## Types of Gradient Descent

1. **Batch Gradient Descent**: Uses the entire dataset to compute the gradient at each step. It provides accurate updates but can be computationally expensive for large datasets.
2. **Stochastic Gradient Descent (SGD)**: Uses one data point at a time to compute the gradient. It is much faster and can escape local minima, but it introduces more noise in the parameter updates.
3. **Mini-Batch Gradient Descent**: A compromise between batch and stochastic gradient descent. It uses a small random subset of the data (mini-batch) to compute the gradient. It balances the efficiency and accuracy of updates.

In Batch Gradient Descent a whole epoch where all the data has passed through the model allows us to take only 1 step in gradient descent, in mini-batch each training step (a smaller step with a subset of the data) gives us a step in gradient descent so when an epoch completes we can have as many steps as the number of mini batches when 1 epoch completes. This helps the model train faster.

Typical mini-batch size is like 32, 64, 256, 512 or similar powers of 2. 


In the illustration below we can see that with batch gradient descent the descent is much smoother because with each new step the model is seeing the same data again whereas in mini-batch gradient descent it is as if the model is seeing a new data in every training step. Also batches could differ in ease of training/pattern making.




![image.png](attachment:image.png)

Source: https://www.coursera.org/learn/deep-neural-network/lecture/lBXu8/understanding-mini-batch-gradient-descent

In Stochastic Gradient descent the step is taking after every single example training. It can be very slow in terms of learning speed.


![image.png](attachment:image.png)

Source: https://www.coursera.org/learn/deep-neural-network/lecture/lBXu8/understanding-mini-batch-gradient-descent

## Gradient Descent with Momentum

The aim of this modification to the standard gradient descent algorithm is to make gradient descent converge to the minima faster by moving to the direction of minima faster.
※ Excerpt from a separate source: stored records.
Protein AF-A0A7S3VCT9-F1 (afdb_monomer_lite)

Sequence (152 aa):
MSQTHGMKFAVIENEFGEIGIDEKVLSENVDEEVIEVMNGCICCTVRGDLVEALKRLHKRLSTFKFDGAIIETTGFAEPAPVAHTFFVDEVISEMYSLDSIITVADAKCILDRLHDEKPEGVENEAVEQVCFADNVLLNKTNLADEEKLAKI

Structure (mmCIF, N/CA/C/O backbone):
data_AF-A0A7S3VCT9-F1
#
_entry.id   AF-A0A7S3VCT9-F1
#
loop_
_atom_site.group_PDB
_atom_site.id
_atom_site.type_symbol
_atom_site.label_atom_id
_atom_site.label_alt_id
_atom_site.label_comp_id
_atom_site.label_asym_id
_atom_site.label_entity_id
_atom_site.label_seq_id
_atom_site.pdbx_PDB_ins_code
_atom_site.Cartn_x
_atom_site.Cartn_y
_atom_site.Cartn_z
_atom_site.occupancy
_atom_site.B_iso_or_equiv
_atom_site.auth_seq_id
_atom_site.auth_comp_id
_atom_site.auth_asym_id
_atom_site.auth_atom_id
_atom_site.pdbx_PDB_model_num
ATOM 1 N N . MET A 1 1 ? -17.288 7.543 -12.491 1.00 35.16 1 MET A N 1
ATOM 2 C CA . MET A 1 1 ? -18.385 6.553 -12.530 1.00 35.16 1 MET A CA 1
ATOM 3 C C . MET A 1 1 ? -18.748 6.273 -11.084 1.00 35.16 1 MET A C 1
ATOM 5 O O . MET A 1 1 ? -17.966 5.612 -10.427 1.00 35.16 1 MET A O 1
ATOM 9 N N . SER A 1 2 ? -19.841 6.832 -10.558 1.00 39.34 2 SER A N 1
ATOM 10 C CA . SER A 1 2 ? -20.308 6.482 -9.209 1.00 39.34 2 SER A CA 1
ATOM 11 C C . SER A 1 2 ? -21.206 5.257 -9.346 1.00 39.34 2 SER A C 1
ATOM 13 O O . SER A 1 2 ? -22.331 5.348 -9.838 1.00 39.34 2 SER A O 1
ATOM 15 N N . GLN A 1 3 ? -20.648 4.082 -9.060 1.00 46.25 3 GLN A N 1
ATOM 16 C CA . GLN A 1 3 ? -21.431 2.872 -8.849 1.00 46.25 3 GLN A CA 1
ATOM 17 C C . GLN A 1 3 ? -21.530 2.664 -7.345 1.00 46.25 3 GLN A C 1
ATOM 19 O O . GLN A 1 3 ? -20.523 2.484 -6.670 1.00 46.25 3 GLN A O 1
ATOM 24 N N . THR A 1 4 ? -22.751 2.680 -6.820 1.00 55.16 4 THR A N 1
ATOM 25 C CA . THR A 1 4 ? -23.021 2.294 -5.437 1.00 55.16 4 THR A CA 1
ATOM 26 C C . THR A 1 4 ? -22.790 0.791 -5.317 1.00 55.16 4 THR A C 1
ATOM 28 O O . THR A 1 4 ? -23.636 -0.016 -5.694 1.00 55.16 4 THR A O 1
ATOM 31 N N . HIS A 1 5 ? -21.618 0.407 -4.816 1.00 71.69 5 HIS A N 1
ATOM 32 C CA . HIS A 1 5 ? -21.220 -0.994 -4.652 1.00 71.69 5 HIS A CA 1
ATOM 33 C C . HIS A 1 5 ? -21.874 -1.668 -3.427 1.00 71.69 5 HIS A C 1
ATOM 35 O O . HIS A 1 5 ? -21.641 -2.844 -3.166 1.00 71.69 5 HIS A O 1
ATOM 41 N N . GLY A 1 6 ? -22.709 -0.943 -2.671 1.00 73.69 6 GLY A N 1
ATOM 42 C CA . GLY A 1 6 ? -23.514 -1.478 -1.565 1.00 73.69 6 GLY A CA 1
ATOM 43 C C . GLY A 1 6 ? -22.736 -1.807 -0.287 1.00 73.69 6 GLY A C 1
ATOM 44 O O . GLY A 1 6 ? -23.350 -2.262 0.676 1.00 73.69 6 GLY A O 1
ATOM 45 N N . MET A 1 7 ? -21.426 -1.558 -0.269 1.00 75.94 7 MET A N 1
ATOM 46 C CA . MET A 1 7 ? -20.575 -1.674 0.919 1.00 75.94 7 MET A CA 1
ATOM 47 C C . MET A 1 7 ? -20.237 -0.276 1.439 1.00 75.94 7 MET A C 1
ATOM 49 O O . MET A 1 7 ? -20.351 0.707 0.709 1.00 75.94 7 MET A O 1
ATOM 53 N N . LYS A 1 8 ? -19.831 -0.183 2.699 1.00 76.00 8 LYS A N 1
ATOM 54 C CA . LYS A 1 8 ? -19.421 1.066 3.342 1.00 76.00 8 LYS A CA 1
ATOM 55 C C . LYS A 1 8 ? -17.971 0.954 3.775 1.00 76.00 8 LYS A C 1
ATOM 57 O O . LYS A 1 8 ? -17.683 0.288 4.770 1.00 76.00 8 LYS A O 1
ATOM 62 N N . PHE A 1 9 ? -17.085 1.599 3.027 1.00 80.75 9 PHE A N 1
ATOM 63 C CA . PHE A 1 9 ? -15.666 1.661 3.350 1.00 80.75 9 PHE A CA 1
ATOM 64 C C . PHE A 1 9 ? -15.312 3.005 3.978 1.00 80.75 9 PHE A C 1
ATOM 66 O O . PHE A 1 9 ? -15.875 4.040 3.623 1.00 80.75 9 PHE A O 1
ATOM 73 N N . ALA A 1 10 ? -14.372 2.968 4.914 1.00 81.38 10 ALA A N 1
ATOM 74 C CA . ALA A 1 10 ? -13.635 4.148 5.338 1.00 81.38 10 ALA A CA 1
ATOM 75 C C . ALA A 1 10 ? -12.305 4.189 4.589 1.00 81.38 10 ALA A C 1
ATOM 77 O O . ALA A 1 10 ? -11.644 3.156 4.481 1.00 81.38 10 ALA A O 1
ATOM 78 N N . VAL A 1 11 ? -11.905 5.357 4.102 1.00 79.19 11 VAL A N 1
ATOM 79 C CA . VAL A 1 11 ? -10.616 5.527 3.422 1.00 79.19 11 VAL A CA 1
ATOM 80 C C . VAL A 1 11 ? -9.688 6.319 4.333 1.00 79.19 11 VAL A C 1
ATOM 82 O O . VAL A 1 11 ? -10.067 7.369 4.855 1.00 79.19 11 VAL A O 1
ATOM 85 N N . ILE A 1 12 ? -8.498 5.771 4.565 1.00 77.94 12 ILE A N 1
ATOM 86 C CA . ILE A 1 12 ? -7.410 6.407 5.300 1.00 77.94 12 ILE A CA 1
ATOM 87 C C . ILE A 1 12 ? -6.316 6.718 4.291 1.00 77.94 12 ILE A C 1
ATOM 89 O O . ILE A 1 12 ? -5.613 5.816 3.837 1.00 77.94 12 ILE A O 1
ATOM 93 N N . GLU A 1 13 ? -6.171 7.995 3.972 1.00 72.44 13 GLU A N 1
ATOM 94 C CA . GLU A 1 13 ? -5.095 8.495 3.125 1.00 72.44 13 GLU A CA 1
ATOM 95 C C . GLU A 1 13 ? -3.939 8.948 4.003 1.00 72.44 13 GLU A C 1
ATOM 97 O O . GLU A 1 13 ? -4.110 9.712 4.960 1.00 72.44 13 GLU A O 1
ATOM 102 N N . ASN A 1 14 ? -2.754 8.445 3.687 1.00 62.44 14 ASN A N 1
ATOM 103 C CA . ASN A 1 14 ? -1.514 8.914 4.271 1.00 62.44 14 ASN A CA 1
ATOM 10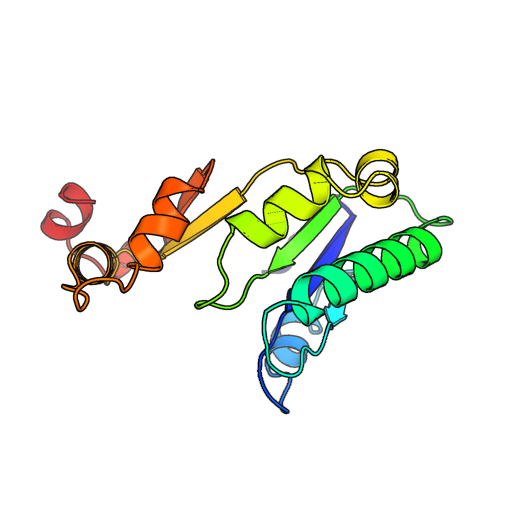4 C C . ASN A 1 14 ? -0.841 9.822 3.237 1.00 62.44 14 ASN A C 1
ATOM 106 O O . ASN A 1 14 ? -0.037 9.341 2.447 1.00 62.44 14 ASN A O 1
ATOM 110 N N . GLU A 1 15 ? -1.194 11.108 3.185 1.00 52.97 15 GLU A N 1
ATOM 111 C CA . GLU A 1 15 ? -0.524 12.074 2.305 1.00 52.97 15 GLU A CA 1
ATOM 112 C C . GLU A 1 15 ? 0.730 12.674 2.978 1.00 52.97 15 GLU A C 1
ATOM 114 O O . GLU A 1 15 ? 0.770 12.942 4.181 1.00 52.97 15 GLU A O 1
ATOM 119 N N . PHE A 1 16 ? 1.766 12.942 2.174 1.00 45.97 16 PHE A N 1
ATOM 120 C CA . PHE A 1 16 ? 2.914 13.773 2.555 1.00 45.97 16 PHE A CA 1
ATOM 121 C C . PHE A 1 16 ? 2.828 15.121 1.816 1.00 45.97 16 PHE A C 1
ATOM 123 O O . PHE A 1 16 ? 3.200 15.209 0.646 1.00 45.97 16 PHE A O 1
ATOM 130 N N . GLY A 1 17 ? 2.379 16.186 2.491 1.00 38.94 17 GLY A N 1
ATOM 131 C CA . GLY A 1 17 ? 2.311 17.543 1.925 1.00 38.94 17 GLY A CA 1
ATOM 132 C C . GLY A 1 17 ? 1.247 18.435 2.581 1.00 38.94 17 GLY A C 1
ATOM 133 O O . GLY A 1 17 ? 0.380 17.945 3.286 1.00 38.94 17 GLY A O 1
ATOM 134 N N . GLU A 1 18 ? 1.321 19.760 2.384 1.00 34.34 18 GLU A N 1
ATOM 135 C CA . GLU A 1 18 ? 0.350 20.743 2.927 1.00 34.34 18 GLU A CA 1
ATOM 136 C C . GLU A 1 18 ? -0.923 20.907 2.066 1.00 34.34 18 GLU A C 1
ATOM 138 O O . GLU A 1 18 ? -1.792 21.713 2.399 1.00 34.34 18 GLU A O 1
ATOM 143 N N . ILE A 1 19 ? -1.028 20.210 0.930 1.00 41.25 19 ILE A N 1
ATOM 144 C CA . ILE A 1 19 ? -2.113 20.398 -0.041 1.00 41.25 19 ILE A CA 1
ATOM 145 C C . ILE A 1 19 ? -2.769 19.045 -0.318 1.00 41.25 19 ILE A C 1
ATOM 147 O O . ILE A 1 19 ? -2.303 18.337 -1.205 1.00 41.25 19 ILE A O 1
ATOM 151 N N . GLY A 1 20 ? -3.869 18.760 0.384 1.00 42.06 20 GLY A N 1
ATOM 152 C CA . GLY A 1 20 ? -4.793 17.673 0.054 1.00 42.06 20 GLY A CA 1
ATOM 153 C C . GLY A 1 20 ? -5.425 17.919 -1.312 1.00 42.06 20 GLY A C 1
ATOM 154 O O . GLY A 1 20 ? -6.308 18.771 -1.463 1.00 42.06 20 GLY A O 1
ATOM 155 N N . ILE A 1 21 ? -4.915 17.252 -2.346 1.00 44.56 21 ILE A N 1
ATOM 156 C CA . ILE A 1 21 ? -5.459 17.350 -3.711 1.00 44.56 21 ILE A CA 1
ATOM 157 C C . ILE A 1 21 ? -6.629 16.369 -3.878 1.00 44.56 21 ILE A C 1
ATOM 159 O O . ILE A 1 21 ? -7.556 16.656 -4.648 1.00 44.56 21 ILE A O 1
ATOM 163 N N . ASP A 1 22 ? -6.631 15.274 -3.117 1.00 50.81 22 ASP A N 1
ATOM 164 C CA . ASP A 1 22 ? -7.513 14.128 -3.344 1.00 50.81 22 ASP A CA 1
ATOM 165 C C . ASP A 1 22 ? -8.957 14.339 -2.854 1.00 50.81 22 ASP A C 1
ATOM 167 O O . ASP A 1 22 ? -9.903 13.800 -3.441 1.00 50.81 22 ASP A O 1
ATOM 171 N N . GLU A 1 23 ? -9.185 15.284 -1.931 1.00 45.91 23 GLU A N 1
ATOM 172 C CA . GLU A 1 23 ? -10.530 15.664 -1.470 1.00 45.91 23 GLU A CA 1
ATOM 173 C C . GLU A 1 23 ? -11.429 16.127 -2.637 1.00 45.91 23 GLU A C 1
ATOM 175 O O . GLU A 1 23 ? -12.625 15.835 -2.669 1.00 45.91 23 GLU A O 1
ATOM 180 N N . LYS A 1 24 ? -10.869 16.793 -3.659 1.00 41.50 24 LYS A N 1
ATOM 181 C CA . LYS A 1 24 ? -11.634 17.260 -4.835 1.00 41.50 24 LYS A CA 1
ATOM 182 C C . LYS A 1 24 ? -12.013 16.153 -5.814 1.00 41.50 24 LYS A C 1
ATOM 184 O O . LYS A 1 24 ? -12.908 16.371 -6.625 1.00 41.50 24 LYS A O 1
ATOM 189 N N . VAL A 1 25 ? -11.341 15.005 -5.776 1.00 49.44 25 VAL A N 1
ATOM 190 C CA . VAL A 1 25 ? -11.625 13.879 -6.677 1.00 49.44 25 VAL A CA 1
ATOM 191 C C . VAL A 1 25 ? -12.639 12.924 -6.044 1.00 49.44 25 VAL A C 1
ATOM 193 O O . VAL A 1 25 ? -13.514 12.415 -6.745 1.00 49.44 25 VAL A O 1
ATOM 196 N N . LEU A 1 26 ? -12.569 12.730 -4.724 1.00 49.22 26 LEU A N 1
ATOM 197 C CA . LEU A 1 26 ? -13.418 11.785 -3.990 1.00 49.22 26 LEU A CA 1
ATOM 198 C C . LEU A 1 26 ? -14.752 12.391 -3.527 1.00 49.22 26 LEU A C 1
ATOM 200 O O . LEU A 1 26 ? -15.784 11.718 -3.551 1.00 49.22 26 LEU A O 1
ATOM 204 N N . SER A 1 27 ? -14.778 13.686 -3.186 1.00 44.97 27 SER A N 1
ATOM 205 C CA . SER A 1 27 ? -15.976 14.345 -2.632 1.00 44.97 27 SER A CA 1
ATOM 206 C C . SER A 1 27 ? -17.113 14.577 -3.627 1.00 44.97 27 SER A C 1
ATOM 208 O O . SER A 1 27 ? -18.223 14.919 -3.215 1.00 44.97 27 SER A O 1
ATOM 210 N N . GLU A 1 28 ? -16.890 14.403 -4.934 1.00 45.41 28 GLU A N 1
ATOM 211 C CA . GLU A 1 28 ? -17.912 14.799 -5.900 1.00 45.41 28 GLU A CA 1
ATOM 212 C C . GLU A 1 28 ? -19.103 13.830 -5.967 1.00 45.41 28 GLU A C 1
ATOM 214 O O . GLU A 1 28 ? -20.172 14.281 -6.373 1.00 45.41 28 GLU A O 1
ATOM 219 N N . ASN A 1 29 ? -18.997 12.537 -5.598 1.00 41.03 29 ASN A N 1
ATOM 220 C CA . ASN A 1 29 ? -20.093 11.583 -5.877 1.00 41.03 29 ASN A CA 1
ATOM 221 C C . ASN A 1 29 ? -20.198 10.295 -5.014 1.00 41.03 29 ASN A C 1
ATOM 223 O O . ASN A 1 29 ? -20.828 9.335 -5.484 1.00 41.03 29 ASN A O 1
ATOM 227 N N . VAL A 1 30 ? -19.637 10.212 -3.800 1.00 43.41 30 VAL A N 1
ATOM 228 C CA . VAL A 1 30 ? -19.739 8.975 -2.993 1.00 43.41 30 VAL A CA 1
ATOM 229 C C . VAL A 1 30 ? -20.110 9.243 -1.531 1.00 43.41 30 VAL A C 1
ATOM 231 O O . VAL A 1 30 ? -19.609 10.183 -0.925 1.00 43.41 30 VAL A O 1
ATOM 234 N N . ASP A 1 31 ? -20.981 8.401 -0.954 1.00 44.72 31 ASP A N 1
ATOM 235 C CA . ASP A 1 31 ? -21.201 8.276 0.502 1.00 44.72 31 ASP A CA 1
ATOM 236 C C . ASP A 1 31 ? -19.954 7.641 1.177 1.00 44.72 31 ASP A C 1
ATOM 238 O O . ASP A 1 31 ? -20.052 6.650 1.902 1.00 44.72 31 ASP A O 1
ATOM 242 N N . GLU A 1 32 ? -18.761 8.160 0.883 1.00 49.84 32 GLU A N 1
ATOM 243 C CA . GLU A 1 32 ? -17.477 7.727 1.440 1.00 49.84 32 GLU A CA 1
ATOM 244 C C . GLU A 1 32 ? -17.080 8.669 2.581 1.00 49.84 32 GLU A C 1
ATOM 246 O O . GLU A 1 32 ? -17.093 9.893 2.442 1.00 49.84 32 GLU A O 1
ATOM 251 N N . GLU A 1 33 ? -16.738 8.104 3.741 1.00 48.56 33 GLU A N 1
ATOM 252 C CA . GLU A 1 33 ? -16.150 8.875 4.835 1.00 48.56 33 GLU A CA 1
ATOM 253 C C . GLU A 1 33 ? -14.624 8.808 4.710 1.00 48.56 33 GLU A C 1
ATOM 255 O O . GLU A 1 33 ? -14.001 7.816 5.096 1.00 48.56 33 GLU A O 1
ATOM 260 N N . VAL A 1 34 ? -14.036 9.866 4.152 1.00 52.66 34 VAL A N 1
ATOM 261 C CA . VAL A 1 34 ? -12.581 10.030 4.049 1.00 52.66 34 VAL A CA 1
ATOM 262 C C . VAL A 1 34 ? -12.055 10.589 5.374 1.00 52.66 34 VAL A C 1
ATOM 264 O O . VAL A 1 34 ? -12.549 11.605 5.875 1.00 52.66 34 VAL A O 1
ATOM 267 N N . ILE A 1 35 ? -11.083 9.905 5.982 1.00 51.91 35 ILE A N 1
ATOM 268 C CA . ILE A 1 35 ? -10.351 10.405 7.148 1.00 51.91 35 ILE A CA 1
ATOM 269 C C . ILE A 1 35 ? -8.894 10.602 6.752 1.00 51.91 35 ILE A C 1
ATOM 271 O O . ILE A 1 35 ? -8.131 9.645 6.651 1.00 51.91 35 ILE A O 1
ATOM 275 N N . GLU A 1 36 ? -8.509 11.863 6.601 1.00 45.66 36 GLU A N 1
ATOM 276 C CA . GLU A 1 36 ? -7.129 12.252 6.335 1.00 45.66 36 GLU A CA 1
ATOM 277 C C . GLU A 1 36 ? -6.261 12.089 7.593 1.00 45.66 36 GLU A C 1
ATOM 279 O O . GLU A 1 36 ? -6.641 12.504 8.702 1.00 45.66 36 GLU A O 1
ATOM 284 N N . VAL A 1 37 ? -5.084 11.487 7.416 1.00 47.47 37 VAL A N 1
ATOM 285 C CA . VAL A 1 37 ? -4.053 11.366 8.449 1.00 47.47 37 VAL A CA 1
ATOM 286 C C . VAL A 1 37 ? -2.797 12.071 7.944 1.00 47.47 37 VAL A C 1
ATOM 288 O O . VAL A 1 37 ? -2.031 11.520 7.161 1.00 47.47 37 VAL A O 1
ATOM 291 N N . MET A 1 38 ? -2.582 13.310 8.395 1.00 37.53 38 MET A N 1
ATOM 292 C CA . MET A 1 38 ? -1.381 14.076 8.052 1.00 37.53 38 MET A CA 1
ATOM 293 C C . MET A 1 38 ? -0.189 13.603 8.892 1.00 37.53 38 MET A C 1
ATOM 295 O O . MET A 1 38 ? -0.167 13.817 10.107 1.00 37.53 38 MET A O 1
ATOM 299 N N . ASN A 1 39 ? 0.825 13.021 8.250 1.00 39.19 39 ASN A N 1
ATOM 300 C CA . ASN A 1 39 ? 2.041 12.566 8.924 1.00 39.19 39 ASN A CA 1
ATOM 301 C C . ASN A 1 39 ? 3.223 13.522 8.681 1.00 39.19 39 ASN A C 1
ATOM 303 O O . ASN A 1 39 ? 3.712 13.684 7.565 1.00 39.19 39 ASN A O 1
ATOM 307 N N . GLY A 1 40 ? 3.734 14.130 9.757 1.00 31.12 40 GLY A N 1
ATOM 308 C CA . GLY A 1 40 ? 5.046 14.787 9.783 1.00 31.12 40 GLY A CA 1
ATOM 309 C C . GLY A 1 40 ? 6.180 13.770 10.002 1.00 31.12 40 GLY A C 1
ATOM 310 O O . GLY A 1 40 ? 6.026 12.813 10.755 1.00 31.12 40 GLY A O 1
ATOM 311 N N . CYS A 1 41 ? 7.322 13.977 9.337 1.00 29.86 41 CYS A N 1
ATOM 312 C CA . CYS A 1 41 ? 8.464 13.055 9.203 1.00 29.86 41 CYS A CA 1
ATOM 313 C C . CYS A 1 41 ? 8.917 12.206 10.427 1.00 29.86 41 CYS A C 1
ATOM 315 O O . CYS A 1 41 ? 8.951 12.677 11.561 1.00 29.86 41 CYS A O 1
ATOM 317 N N . ILE A 1 42 ? 9.500 11.039 10.068 1.00 30.78 42 ILE A N 1
ATOM 318 C CA . ILE A 1 42 ? 10.405 10.090 10.777 1.00 30.78 42 ILE A CA 1
ATOM 319 C C . ILE A 1 42 ? 9.745 8.884 11.487 1.00 30.78 42 ILE A C 1
ATOM 321 O O . ILE A 1 42 ? 9.366 8.950 12.650 1.00 30.78 42 ILE A O 1
ATOM 325 N N . CYS A 1 43 ? 9.705 7.770 10.733 1.00 34.25 43 CYS A N 1
ATOM 326 C CA . CYS A 1 43 ? 9.655 6.308 10.998 1.00 34.25 43 CYS A CA 1
ATOM 327 C C . CYS A 1 43 ? 9.069 5.679 12.289 1.00 34.25 43 CYS A C 1
ATOM 329 O O . CYS A 1 43 ? 8.751 4.493 12.262 1.00 34.25 43 CYS A O 1
ATOM 331 N N . CYS A 1 44 ? 8.846 6.407 13.381 1.00 35.38 44 CYS A N 1
ATOM 332 C CA . CYS A 1 44 ? 8.143 5.932 14.582 1.00 35.38 44 CYS A CA 1
ATOM 333 C C . CYS A 1 44 ? 6.743 6.555 14.731 1.00 35.38 44 CYS A C 1
ATOM 335 O O . CYS A 1 44 ? 5.876 5.957 15.368 1.00 35.38 44 CYS A O 1
ATOM 337 N N . THR A 1 45 ? 6.511 7.730 14.138 1.00 51.34 45 THR A N 1
ATOM 338 C CA . THR A 1 45 ? 5.221 8.442 14.150 1.00 51.34 45 THR A CA 1
ATOM 339 C C . THR A 1 45 ? 4.170 7.725 13.313 1.00 51.34 45 THR A C 1
ATOM 341 O O . THR A 1 45 ? 3.090 7.462 13.817 1.00 51.34 45 THR A O 1
ATOM 344 N N . VAL A 1 46 ? 4.523 7.239 12.117 1.00 57.91 46 VAL A N 1
ATOM 345 C CA . VAL A 1 46 ? 3.570 6.632 11.163 1.00 57.91 46 VAL A CA 1
ATOM 346 C C . VAL A 1 46 ? 2.740 5.496 11.773 1.00 57.91 46 VAL A C 1
ATOM 348 O O . VAL A 1 46 ? 1.530 5.437 11.574 1.00 57.91 46 VAL A O 1
ATOM 351 N N . ARG A 1 47 ? 3.363 4.604 12.558 1.00 64.81 47 ARG A N 1
ATOM 352 C CA . ARG A 1 47 ? 2.634 3.521 13.237 1.00 64.81 47 ARG A CA 1
ATOM 353 C C . ARG A 1 47 ? 1.738 4.054 14.355 1.00 64.81 47 ARG A C 1
ATOM 355 O O . ARG A 1 47 ? 0.603 3.607 14.478 1.00 64.81 47 ARG A O 1
ATOM 362 N N . GLY A 1 48 ? 2.243 4.970 15.182 1.00 69.69 48 GLY A N 1
ATOM 363 C CA . GLY A 1 48 ? 1.461 5.570 16.267 1.00 69.69 48 GLY A CA 1
ATOM 364 C C . GLY A 1 48 ? 0.258 6.357 15.742 1.00 69.69 48 GLY A C 1
ATOM 365 O O . GLY A 1 48 ? -0.850 6.197 16.251 1.00 69.69 48 GLY A O 1
ATOM 366 N N . ASP A 1 49 ? 0.473 7.123 14.678 1.00 75.38 49 ASP A N 1
ATOM 367 C CA . ASP A 1 49 ? -0.531 7.947 14.012 1.00 75.38 49 ASP A CA 1
ATOM 368 C C . ASP A 1 49 ? -1.588 7.071 13.327 1.00 75.38 49 ASP A C 1
ATOM 370 O O . ASP A 1 49 ? -2.785 7.314 13.488 1.00 75.38 49 ASP A O 1
ATOM 374 N N . LEU A 1 50 ? -1.178 5.975 12.673 1.00 79.31 50 LEU A N 1
ATOM 375 C CA . LEU A 1 50 ? -2.103 4.979 12.125 1.00 79.31 50 LEU A CA 1
ATOM 376 C C . LEU A 1 50 ? -2.945 4.309 13.222 1.00 79.31 50 LEU A C 1
ATOM 378 O O . LEU A 1 50 ? -4.159 4.180 13.075 1.00 79.31 50 LEU A O 1
ATOM 382 N N . VAL A 1 51 ? -2.329 3.896 14.335 1.00 85.12 51 VAL A N 1
ATOM 383 C CA . VAL A 1 51 ? -3.044 3.276 15.465 1.00 85.12 51 VAL A CA 1
ATOM 384 C C . VAL A 1 51 ? -4.092 4.232 16.040 1.00 85.12 51 VAL A C 1
ATOM 386 O O . VAL A 1 51 ? -5.227 3.822 16.295 1.00 85.12 51 VAL A O 1
ATOM 389 N N . GLU A 1 52 ? -3.744 5.504 16.240 1.00 83.62 52 GLU A N 1
ATOM 390 C CA . GLU A 1 52 ? -4.680 6.505 16.758 1.00 83.62 52 GLU A CA 1
ATOM 391 C C . GLU A 1 52 ? -5.795 6.817 15.750 1.00 83.62 52 GLU A C 1
ATOM 393 O O . GLU A 1 52 ? -6.967 6.892 16.129 1.00 83.62 52 GLU A O 1
ATOM 398 N N . ALA A 1 53 ? -5.470 6.914 14.458 1.00 82.31 53 ALA A N 1
ATOM 399 C CA . ALA A 1 53 ? -6.456 7.087 13.397 1.00 82.31 53 ALA A CA 1
ATOM 400 C C . ALA A 1 53 ? -7.458 5.923 13.356 1.00 82.31 53 ALA A C 1
ATOM 402 O O . ALA A 1 53 ? -8.669 6.155 13.365 1.00 82.31 53 ALA A O 1
ATOM 403 N N . LEU A 1 54 ? -6.976 4.677 13.409 1.00 86.31 54 LEU A N 1
ATOM 404 C CA . LEU A 1 54 ? -7.812 3.472 13.435 1.00 86.31 54 LEU A CA 1
ATOM 405 C C . LEU A 1 54 ? -8.704 3.410 14.683 1.00 86.31 54 LEU A C 1
ATOM 407 O O . LEU A 1 54 ? -9.883 3.053 14.579 1.00 86.31 54 LEU A O 1
ATOM 411 N N . LYS A 1 55 ? -8.186 3.804 15.856 1.00 87.75 55 LYS A N 1
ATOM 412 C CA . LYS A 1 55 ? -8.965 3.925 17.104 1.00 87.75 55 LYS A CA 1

The idea is to compute exponentially weighted average of the gradients and then use that average gradient to update the weights instead.


![image-2.png](attachment:image-2.png)

Imagine a contour plot representing the cost function you're trying to minimize. The red dot signifies the minimum point.
If you begin gradient descent at a specific point and take one iteration, you might end up at a different location on the plot. With each step, gradient descent moves closer to the minimum, but this process can involve slow, oscillating movements. Gradient descent can take many steps to converge due to oscillations, especially in the vertical direction. These oscillations slow down the process and prevent the use of a larger learning rate. Using a larger learning rate can cause the algorithm to overshoot the minimum, leading to divergence.



### Benefits of Momentum

- **Damping Oscillations**: The idea is to reduce the oscillations using averaged out weights/gradients. By averaging the gradients, oscillations in the vertical direction are reduced because the negative and positive oscillations in the opposite directions cancel out, and the movement in the horizontal direction becomes faster because all the oscillations are in one direction and get amplified, both these factors leading to smoother steps towards the minimum.
- **Directional Movement**: In the horizontal direction, the gradients align more consistently, allowing for faster movement toward the minimum.
- **Efficient Path**: The algorithm takes a more direct path to the minimum, reducing unnecessary oscillations.

The red line shows the gradient descent route when using momentum method or exponentially weighted average of weights to update the weights.

![image.png](attachment:image.png)

The 'v' are exponentially weighted average of the gradients. The 'v' values have the effect that they do on the new values of weights because the EWA tends to smoothen out the curve of gradients as beta value is assigned to the value of the previous average. The initial value of 'v' is 0. When v is used to update the weights instead of gradients directly the weight changes are more smoother or less erratic or far moving than using gradients directly because v is the more smoothened out value of the gradients.

## RMSProp

RMSprop is a gradient-based optimization technique used in training neural networks, introduced by Geoffrey Hinton, who is also known for developing back-propagation. Neural networks often face the challenge of gradients either vanishing or exploding as data propagates through the network (known as the vanishing gradients problem). RMSprop was created as a stochastic technique for mini-batch learning to address this issue.

RMSprop handles the problem by using a moving average of squared gradients to normalize the gradient. This normalization adjusts the step size (momentum), reducing it for large gradients to prevent exploding gradients and increasing it for small gradients to prevent vanishing gradients.

In essence, RMSprop employs an adaptive learning rate rather than treating the learning rate as a fixed hyperparameter. This means the learning rate dynamically changes over time.
Why we say that RMSProp uses an adaptive learning rate is visible from the equations below:

![image.png](attachment:image.png)


Source: https://medium.com/analytics-vidhya/a-complete-guide-to-adam-and-rmsprop-optimizer-75f4502d83be

We can see that this equation is almost the same as plain gradient descent (w = w - alpha * dw) except for the denominators which we can perceive as changes in the learning rate alpha. We can perceive the denominator as the denominator under alpha to modify it. Hence the adaptive learning rate.